Records from a data source
Content starts
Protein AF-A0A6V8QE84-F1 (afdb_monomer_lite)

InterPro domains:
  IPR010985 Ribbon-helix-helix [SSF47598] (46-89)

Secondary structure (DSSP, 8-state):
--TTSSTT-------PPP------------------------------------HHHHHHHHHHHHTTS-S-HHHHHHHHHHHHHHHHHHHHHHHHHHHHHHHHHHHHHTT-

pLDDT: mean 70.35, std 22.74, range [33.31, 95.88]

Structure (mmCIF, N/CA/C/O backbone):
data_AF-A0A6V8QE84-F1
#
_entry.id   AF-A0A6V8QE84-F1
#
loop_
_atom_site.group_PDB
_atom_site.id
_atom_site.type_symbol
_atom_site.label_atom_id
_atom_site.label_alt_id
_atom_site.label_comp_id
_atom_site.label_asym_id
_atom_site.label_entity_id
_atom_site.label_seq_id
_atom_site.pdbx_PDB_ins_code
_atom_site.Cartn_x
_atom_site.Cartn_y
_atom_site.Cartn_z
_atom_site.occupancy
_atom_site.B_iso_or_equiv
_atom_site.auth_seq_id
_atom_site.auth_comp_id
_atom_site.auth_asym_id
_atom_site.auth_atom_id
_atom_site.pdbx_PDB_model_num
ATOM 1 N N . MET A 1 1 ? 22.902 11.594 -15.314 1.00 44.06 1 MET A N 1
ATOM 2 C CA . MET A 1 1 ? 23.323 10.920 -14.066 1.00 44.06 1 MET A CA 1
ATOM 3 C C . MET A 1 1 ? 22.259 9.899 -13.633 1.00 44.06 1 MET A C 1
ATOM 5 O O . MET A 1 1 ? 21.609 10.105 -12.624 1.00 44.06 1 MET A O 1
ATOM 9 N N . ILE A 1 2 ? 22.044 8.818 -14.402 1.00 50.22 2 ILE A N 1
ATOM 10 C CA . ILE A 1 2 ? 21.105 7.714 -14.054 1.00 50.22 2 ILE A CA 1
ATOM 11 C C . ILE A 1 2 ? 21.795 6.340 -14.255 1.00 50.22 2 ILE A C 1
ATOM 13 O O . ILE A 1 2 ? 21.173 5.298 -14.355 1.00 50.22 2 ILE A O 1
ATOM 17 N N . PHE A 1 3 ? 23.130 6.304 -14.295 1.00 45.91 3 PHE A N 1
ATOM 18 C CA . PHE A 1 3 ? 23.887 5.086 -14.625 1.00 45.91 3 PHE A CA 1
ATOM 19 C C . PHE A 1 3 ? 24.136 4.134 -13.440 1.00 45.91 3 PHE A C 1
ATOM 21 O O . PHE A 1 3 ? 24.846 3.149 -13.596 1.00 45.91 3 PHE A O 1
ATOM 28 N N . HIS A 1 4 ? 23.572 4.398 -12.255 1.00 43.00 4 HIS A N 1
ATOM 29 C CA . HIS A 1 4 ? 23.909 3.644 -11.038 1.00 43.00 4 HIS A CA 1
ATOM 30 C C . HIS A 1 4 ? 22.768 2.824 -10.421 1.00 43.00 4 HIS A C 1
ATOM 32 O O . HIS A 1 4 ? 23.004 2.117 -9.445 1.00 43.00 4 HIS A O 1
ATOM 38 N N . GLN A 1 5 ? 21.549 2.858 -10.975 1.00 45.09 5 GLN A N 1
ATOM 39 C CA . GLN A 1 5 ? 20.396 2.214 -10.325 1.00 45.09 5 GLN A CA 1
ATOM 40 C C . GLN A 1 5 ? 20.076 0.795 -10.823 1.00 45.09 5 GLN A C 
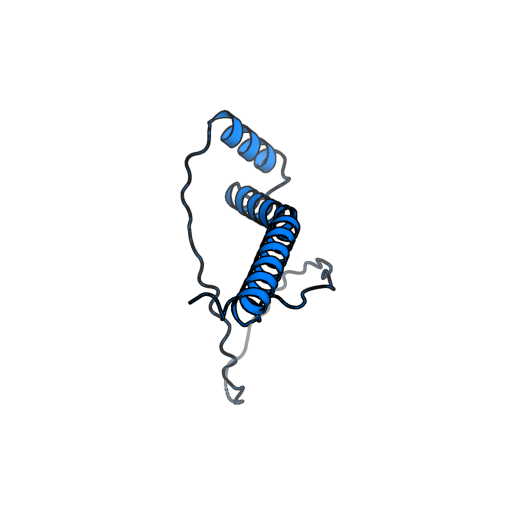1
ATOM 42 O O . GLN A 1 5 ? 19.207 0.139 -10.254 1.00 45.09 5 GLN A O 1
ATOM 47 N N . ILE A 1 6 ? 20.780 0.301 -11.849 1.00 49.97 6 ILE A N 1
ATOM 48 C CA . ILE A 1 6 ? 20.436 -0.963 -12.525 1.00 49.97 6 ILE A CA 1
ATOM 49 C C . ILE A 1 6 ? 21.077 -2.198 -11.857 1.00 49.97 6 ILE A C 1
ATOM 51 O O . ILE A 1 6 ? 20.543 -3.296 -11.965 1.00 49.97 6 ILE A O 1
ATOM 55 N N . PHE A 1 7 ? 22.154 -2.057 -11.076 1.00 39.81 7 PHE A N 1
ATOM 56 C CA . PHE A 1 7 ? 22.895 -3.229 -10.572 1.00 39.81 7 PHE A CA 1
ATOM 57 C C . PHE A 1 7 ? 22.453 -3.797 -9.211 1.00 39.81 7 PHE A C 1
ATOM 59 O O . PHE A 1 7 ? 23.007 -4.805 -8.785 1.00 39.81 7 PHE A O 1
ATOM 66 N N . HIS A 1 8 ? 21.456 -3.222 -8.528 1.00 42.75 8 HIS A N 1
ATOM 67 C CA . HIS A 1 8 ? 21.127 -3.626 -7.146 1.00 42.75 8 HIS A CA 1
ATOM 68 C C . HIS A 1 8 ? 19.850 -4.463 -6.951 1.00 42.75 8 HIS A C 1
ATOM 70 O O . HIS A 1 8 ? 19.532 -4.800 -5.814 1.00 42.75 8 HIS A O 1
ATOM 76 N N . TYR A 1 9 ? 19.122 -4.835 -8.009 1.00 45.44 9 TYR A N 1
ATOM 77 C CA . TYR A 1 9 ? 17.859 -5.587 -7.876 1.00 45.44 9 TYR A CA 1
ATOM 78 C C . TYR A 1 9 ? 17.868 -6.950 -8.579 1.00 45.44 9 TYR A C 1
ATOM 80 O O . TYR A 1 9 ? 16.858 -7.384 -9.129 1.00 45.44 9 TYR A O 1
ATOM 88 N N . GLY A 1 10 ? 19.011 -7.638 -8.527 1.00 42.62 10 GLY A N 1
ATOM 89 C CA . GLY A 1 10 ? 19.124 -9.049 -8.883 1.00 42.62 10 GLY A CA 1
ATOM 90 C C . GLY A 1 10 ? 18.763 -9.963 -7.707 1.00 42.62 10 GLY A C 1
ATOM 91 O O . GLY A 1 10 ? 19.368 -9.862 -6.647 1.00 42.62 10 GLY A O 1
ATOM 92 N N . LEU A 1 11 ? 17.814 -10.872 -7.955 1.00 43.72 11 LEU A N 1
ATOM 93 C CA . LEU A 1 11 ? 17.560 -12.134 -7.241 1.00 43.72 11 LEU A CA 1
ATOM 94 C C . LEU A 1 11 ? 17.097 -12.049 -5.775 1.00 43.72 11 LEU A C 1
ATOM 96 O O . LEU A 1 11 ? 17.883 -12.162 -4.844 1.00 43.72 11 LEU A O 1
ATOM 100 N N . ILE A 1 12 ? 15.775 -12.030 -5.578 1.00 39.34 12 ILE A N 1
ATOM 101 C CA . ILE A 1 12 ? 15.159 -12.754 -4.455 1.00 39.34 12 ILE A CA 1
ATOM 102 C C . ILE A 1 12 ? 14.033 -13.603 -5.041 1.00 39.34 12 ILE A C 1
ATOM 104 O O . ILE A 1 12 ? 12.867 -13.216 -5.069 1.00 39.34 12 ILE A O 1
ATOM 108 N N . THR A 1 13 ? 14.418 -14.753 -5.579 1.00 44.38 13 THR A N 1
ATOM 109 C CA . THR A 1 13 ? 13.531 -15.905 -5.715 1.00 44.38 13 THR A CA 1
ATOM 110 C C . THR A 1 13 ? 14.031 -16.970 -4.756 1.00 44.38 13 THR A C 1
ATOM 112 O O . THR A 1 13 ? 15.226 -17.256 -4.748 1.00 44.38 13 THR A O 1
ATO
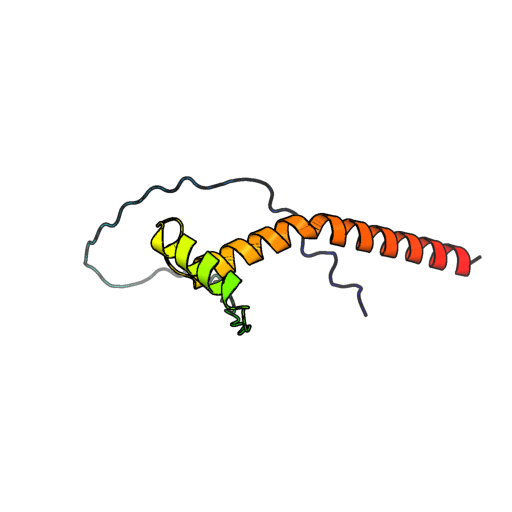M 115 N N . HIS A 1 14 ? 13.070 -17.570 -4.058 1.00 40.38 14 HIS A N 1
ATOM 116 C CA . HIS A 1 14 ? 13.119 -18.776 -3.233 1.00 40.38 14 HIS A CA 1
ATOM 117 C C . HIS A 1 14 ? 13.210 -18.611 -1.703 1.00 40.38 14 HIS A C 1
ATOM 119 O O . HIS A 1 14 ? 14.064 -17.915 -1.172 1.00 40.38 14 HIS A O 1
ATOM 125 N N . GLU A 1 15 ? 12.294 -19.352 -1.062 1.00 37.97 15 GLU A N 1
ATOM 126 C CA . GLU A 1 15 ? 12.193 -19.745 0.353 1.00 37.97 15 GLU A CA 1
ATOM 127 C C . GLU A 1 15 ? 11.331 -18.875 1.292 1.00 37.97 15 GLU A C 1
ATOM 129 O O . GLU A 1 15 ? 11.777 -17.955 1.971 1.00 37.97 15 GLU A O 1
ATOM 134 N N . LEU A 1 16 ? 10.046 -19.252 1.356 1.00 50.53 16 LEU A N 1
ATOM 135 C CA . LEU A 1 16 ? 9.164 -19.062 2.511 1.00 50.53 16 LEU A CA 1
Content ends
• **Exercise description**: Within these entries, output exactly the lines starting at the one with "ATOM 94 C C" and finishing at the one with "ATOM 117 C C". Leave pictures out of the output.

• **Response area**:
ATOM 94 C C . LEU A 1 11 ? 17.097 -12.049 -5.775 1.00 43.72 11 LEU A C 1
ATOM 96 O O . LEU A 1 11 ? 17.883 -12.162 -4.844 1.00 43.72 11 LEU A O 1
ATOM 100 N N . ILE A 1 12 ? 15.775 -12.030 -5.578 1.00 39.34 12 ILE A N 1
ATOM 101 C CA . ILE A 1 12 ? 15.159 -12.754 -4.455 1.00 39.34 12 ILE A CA 1
ATOM 102 C C . ILE A 1 12 ? 14.033 -13.603 -5.041 1.00 39.34 12 ILE A C 1
ATOM 104 O O . ILE A 1 12 ? 12.867 -13.216 -5.069 1.00 39.34 12 ILE A O 1
ATOM 108 N N . THR A 1 13 ? 14.418 -14.753 -5.579 1.00 44.38 13 THR A N 1
ATOM 109 C CA . THR A 1 13 ? 13.531 -15.905 -5.715 1.00 44.38 13 THR A CA 1
ATOM 110 C C . THR A 1 13 ? 14.031 -16.970 -4.756 1.00 44.38 13 THR A C 1
ATOM 112 O O . THR A 1 13 ? 15.226 -17.256 -4.748 1.00 44.38 13 THR A O 1
ATO
M 115 N N . HIS A 1 14 ? 13.070 -17.570 -4.058 1.00 40.38 14 HIS A N 1
ATOM 116 C CA . HIS A 1 14 ? 13.119 -18.776 -3.233 1.00 40.38 14 HIS A CA 1
ATOM 117 C C . HIS A 1 14 ? 13.210 -18.611 -1.703 1.00 40.38 14 HIS A C 1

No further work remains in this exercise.